Подходит, садится передо мной; вижу едва ли не впервые: наверное, была только на первой лекции, а дальше, как водится, сплошные прогулы. Что ж: весь семестр пела, теперь попляши…

– Так что у вас?

Упорно молчит и продолжает смотреть исподлобья. Смазливенькая. Уши – небольшие, беззащитно открыты туго зачесанными назад волосами.

– Дайте сюда ваш билет, – говорю я, начиная нервничать.

Беру протянутый листок, читаю вслух: Значение макроконтекста при переводе. 

– Отличный вопрос, – говорю. – Достаточно легкий. Будете отвечать?

Она неожиданно достает откуда-то из под стола газетный сверток и кладет передо мной.

– Что вы себе позволяете?

Я возмущенно повышаю голос и готов грубо выставить ее за дверь. Истории о преподавателях-мздоимцах выводят меня из себя: я на дух не выношу всех этих паскудных дел. Но эта дурочка, похоже, пока еще ничего не осознает; более того, она, кажется, начинает мне улыбаться.

– Что это такое?! – грозно повторяю и киваю на сверток.

– Сергей Григорьевич, это то, что вы просили, – спокойненько так отвечает она.

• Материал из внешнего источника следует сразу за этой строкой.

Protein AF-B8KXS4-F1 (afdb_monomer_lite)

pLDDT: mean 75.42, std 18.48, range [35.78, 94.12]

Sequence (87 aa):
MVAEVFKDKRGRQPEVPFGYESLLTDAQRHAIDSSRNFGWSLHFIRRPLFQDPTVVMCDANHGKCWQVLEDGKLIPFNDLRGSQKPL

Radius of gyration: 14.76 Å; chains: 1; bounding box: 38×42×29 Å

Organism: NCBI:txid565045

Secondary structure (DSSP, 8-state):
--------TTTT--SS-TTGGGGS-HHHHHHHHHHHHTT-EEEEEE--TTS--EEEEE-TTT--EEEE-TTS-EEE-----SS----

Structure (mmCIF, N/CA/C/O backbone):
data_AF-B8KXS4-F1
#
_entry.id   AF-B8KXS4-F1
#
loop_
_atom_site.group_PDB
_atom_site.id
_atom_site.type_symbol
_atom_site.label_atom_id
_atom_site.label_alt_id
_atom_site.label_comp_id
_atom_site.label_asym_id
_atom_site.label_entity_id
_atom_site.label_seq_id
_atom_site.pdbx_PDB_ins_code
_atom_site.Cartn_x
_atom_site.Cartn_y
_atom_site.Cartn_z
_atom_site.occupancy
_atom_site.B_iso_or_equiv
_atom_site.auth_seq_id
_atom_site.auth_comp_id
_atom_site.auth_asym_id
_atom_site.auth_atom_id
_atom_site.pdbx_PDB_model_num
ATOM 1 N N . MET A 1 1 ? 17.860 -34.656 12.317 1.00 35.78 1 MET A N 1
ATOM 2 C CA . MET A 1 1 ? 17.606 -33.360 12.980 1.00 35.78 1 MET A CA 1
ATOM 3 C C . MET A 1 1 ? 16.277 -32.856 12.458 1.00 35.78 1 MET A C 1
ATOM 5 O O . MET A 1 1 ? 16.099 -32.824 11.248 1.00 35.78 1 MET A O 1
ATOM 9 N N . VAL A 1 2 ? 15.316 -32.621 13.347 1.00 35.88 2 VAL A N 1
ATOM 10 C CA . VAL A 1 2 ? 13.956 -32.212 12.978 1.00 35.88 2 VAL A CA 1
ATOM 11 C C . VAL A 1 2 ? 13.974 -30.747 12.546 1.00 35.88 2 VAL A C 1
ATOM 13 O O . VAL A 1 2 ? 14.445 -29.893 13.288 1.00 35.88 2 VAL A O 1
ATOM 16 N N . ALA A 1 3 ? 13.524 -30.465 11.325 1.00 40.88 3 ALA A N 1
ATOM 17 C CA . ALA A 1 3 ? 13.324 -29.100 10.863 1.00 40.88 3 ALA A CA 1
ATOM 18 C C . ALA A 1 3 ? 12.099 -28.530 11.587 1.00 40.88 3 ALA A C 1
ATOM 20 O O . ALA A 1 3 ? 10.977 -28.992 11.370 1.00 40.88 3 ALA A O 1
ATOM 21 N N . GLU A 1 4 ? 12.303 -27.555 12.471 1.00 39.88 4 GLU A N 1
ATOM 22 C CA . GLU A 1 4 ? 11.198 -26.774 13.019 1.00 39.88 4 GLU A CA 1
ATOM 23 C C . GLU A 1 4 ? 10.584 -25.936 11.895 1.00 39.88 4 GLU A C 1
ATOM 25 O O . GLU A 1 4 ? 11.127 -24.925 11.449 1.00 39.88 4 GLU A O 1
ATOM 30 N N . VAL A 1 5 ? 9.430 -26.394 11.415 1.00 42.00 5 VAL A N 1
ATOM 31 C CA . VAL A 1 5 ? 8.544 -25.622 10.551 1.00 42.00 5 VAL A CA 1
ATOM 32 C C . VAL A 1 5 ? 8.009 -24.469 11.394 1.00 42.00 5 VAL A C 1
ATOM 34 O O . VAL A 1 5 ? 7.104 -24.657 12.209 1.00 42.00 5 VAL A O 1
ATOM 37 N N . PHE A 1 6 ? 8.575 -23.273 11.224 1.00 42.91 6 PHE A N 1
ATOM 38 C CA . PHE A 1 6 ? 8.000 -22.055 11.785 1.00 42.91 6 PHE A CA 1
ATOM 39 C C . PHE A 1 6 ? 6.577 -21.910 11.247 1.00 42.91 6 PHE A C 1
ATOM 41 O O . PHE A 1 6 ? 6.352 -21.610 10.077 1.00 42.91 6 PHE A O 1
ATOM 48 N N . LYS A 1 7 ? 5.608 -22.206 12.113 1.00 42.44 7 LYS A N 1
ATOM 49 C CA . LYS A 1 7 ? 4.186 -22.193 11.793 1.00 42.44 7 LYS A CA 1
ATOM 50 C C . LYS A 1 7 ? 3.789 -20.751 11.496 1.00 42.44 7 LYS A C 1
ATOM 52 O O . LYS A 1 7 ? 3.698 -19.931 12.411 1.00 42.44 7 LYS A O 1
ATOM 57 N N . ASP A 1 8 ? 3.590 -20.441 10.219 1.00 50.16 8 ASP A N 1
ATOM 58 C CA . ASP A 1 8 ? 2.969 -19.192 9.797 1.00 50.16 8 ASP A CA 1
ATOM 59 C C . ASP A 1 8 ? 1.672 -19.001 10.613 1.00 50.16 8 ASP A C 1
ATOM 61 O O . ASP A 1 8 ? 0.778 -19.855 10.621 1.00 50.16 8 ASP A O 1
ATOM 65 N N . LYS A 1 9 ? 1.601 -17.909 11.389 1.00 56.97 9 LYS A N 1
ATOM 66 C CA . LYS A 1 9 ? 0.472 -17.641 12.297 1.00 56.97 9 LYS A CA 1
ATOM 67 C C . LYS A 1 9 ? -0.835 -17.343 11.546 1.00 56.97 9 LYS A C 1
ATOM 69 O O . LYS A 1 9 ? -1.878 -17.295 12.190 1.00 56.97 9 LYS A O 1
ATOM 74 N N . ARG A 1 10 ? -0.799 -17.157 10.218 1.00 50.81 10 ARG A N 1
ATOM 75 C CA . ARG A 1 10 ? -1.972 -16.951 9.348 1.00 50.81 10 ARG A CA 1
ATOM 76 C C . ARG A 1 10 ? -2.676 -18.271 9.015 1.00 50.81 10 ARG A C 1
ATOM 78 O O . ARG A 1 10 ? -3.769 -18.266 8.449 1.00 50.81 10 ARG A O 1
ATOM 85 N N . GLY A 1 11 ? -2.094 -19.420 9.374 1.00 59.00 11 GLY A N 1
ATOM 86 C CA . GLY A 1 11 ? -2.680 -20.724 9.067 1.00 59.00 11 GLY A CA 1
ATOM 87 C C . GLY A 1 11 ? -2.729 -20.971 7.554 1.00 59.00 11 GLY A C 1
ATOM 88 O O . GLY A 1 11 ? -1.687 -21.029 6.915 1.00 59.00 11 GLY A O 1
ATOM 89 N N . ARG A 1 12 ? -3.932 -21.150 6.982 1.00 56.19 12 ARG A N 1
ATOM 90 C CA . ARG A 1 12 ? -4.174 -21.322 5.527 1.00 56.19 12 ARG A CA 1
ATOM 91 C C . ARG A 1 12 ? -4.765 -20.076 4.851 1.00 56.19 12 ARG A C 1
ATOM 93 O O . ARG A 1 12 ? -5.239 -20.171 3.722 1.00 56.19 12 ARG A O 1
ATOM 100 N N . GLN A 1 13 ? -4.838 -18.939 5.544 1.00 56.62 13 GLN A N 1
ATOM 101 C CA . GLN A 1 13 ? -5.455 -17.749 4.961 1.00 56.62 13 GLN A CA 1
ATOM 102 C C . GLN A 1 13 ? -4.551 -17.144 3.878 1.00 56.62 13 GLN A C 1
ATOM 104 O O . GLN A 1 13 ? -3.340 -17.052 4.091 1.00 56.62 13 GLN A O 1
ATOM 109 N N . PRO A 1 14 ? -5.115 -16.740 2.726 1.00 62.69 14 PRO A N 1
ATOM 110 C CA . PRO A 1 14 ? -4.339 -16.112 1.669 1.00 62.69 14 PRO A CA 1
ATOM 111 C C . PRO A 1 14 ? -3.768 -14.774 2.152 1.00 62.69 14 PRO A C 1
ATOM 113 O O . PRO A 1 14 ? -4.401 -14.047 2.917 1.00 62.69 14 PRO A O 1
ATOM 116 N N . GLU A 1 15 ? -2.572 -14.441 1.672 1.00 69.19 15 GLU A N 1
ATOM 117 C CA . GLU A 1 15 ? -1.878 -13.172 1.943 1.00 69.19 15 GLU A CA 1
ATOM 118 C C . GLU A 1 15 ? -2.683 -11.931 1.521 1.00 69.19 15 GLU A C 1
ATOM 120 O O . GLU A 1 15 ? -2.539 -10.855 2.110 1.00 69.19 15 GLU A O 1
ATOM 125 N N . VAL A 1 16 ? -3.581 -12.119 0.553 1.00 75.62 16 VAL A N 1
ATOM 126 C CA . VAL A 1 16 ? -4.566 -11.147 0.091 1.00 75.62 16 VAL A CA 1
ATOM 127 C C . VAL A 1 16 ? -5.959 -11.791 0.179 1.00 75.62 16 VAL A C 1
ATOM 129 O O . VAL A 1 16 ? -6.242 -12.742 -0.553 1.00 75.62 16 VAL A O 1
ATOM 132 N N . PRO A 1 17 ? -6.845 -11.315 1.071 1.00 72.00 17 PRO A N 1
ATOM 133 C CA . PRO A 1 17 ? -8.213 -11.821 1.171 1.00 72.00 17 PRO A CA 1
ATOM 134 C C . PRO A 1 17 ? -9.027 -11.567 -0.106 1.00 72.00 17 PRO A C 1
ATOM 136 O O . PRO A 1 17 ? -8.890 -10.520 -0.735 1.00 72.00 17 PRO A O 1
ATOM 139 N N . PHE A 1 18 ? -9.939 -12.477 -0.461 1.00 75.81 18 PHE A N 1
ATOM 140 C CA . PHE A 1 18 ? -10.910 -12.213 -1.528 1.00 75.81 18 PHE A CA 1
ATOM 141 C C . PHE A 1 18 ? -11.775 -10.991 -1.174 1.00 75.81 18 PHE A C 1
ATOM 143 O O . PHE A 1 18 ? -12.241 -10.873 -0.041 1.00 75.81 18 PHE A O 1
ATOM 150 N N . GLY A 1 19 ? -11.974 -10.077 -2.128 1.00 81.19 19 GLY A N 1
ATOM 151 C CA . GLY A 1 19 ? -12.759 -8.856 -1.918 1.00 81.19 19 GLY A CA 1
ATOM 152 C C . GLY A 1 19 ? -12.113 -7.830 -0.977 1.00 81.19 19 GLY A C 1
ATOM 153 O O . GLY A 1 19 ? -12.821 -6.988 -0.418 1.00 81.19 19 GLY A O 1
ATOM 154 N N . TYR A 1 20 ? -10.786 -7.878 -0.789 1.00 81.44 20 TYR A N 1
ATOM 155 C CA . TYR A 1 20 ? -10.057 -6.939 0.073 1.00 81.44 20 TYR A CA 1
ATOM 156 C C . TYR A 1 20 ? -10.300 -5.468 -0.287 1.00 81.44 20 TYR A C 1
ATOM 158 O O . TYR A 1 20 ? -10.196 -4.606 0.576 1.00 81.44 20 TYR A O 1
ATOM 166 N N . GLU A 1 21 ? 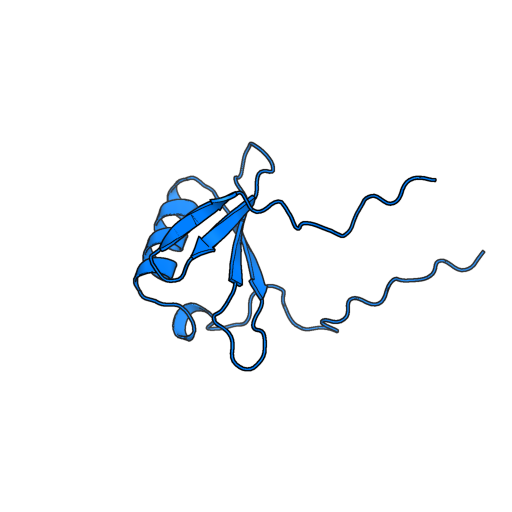-10.648 -5.182 -1.541 1.00 85.88 21 GLU A N 1
ATOM 167 C CA . GLU A 1 21 ? -10.915 -3.839 -2.061 1.00 85.88 21 GLU A CA 1
ATOM 168 C C . GLU A 1 21 ? -12.022 -3.134 -1.269 1.00 85.88 21 GLU A C 1
ATOM 170 O O . GLU A 1 21 ? -11.936 -1.932 -1.023 1.00 85.88 21 GLU A O 1
ATOM 175 N N . SER A 1 22 ? -13.018 -3.886 -0.785 1.00 86.06 22 SER A N 1
ATOM 176 C CA . SER A 1 22 ? -14.112 -3.367 0.054 1.00 86.06 22 SER A CA 1
ATOM 177 C C . SER A 1 22 ? -13.642 -2.817 1.404 1.00 86.06 22 SER A C 1
ATOM 179 O O . SER A 1 22 ? -14.363 -2.069 2.056 1.00 86.06 22 SER A O 1
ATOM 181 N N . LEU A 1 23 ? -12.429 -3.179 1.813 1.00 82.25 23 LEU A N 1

Тут я, признаться, вхожу в ступор: почему Сергей Григорьевич? зачем Сергей Григорьевич? – И в моей голове медленно, но неотвратимо наступает просветление, вернее, – светопреставление в виде осознания ужаса неминуемого позора и неизбежной кары. Что, что предпринять?! Как спастись? Бежать? Лишиться чувств? Тихо беру себя в руки, стараюсь не обращать внимания на холод в спине и придать одеревенелому лицу бесстрастное выражение. Разворачиваю сверток: женский чулок. Хоть возьми и удавись им сию минуту, но… продолжаю контролировать ситуацию. Главное – быть последовательным. Спрашиваю:

– Где ваша зачетка?

Опять откуда-то из-под стола – протягивает: вот!

Листаю, читаю: Шлякова Софья Александровна. Нахожу нужную страницу, вписываю «отлично» и хладнокровно возвращаю.

– Вы довольны? – спрашиваю.

– А-ах, – вздыхает она и не мигая смотрит на меня беспредельно признательным взглядом.

Я как будто начинаю приходить в себя. Ага, вот и первая трезвая мысль: к черту этого похабника Сергея Григорьевича! Мне нисколько не жаль его. Сидит теперь, поди, один в своей норе, дует на горячий чай, чтобы не обжечь своих пухлых сладострастных губешек. Ну и поделом ему, губошлепу! Кто ж ему виноват, что эта преданная и кроткая душа («а-ах»!) пропускала не его лекции.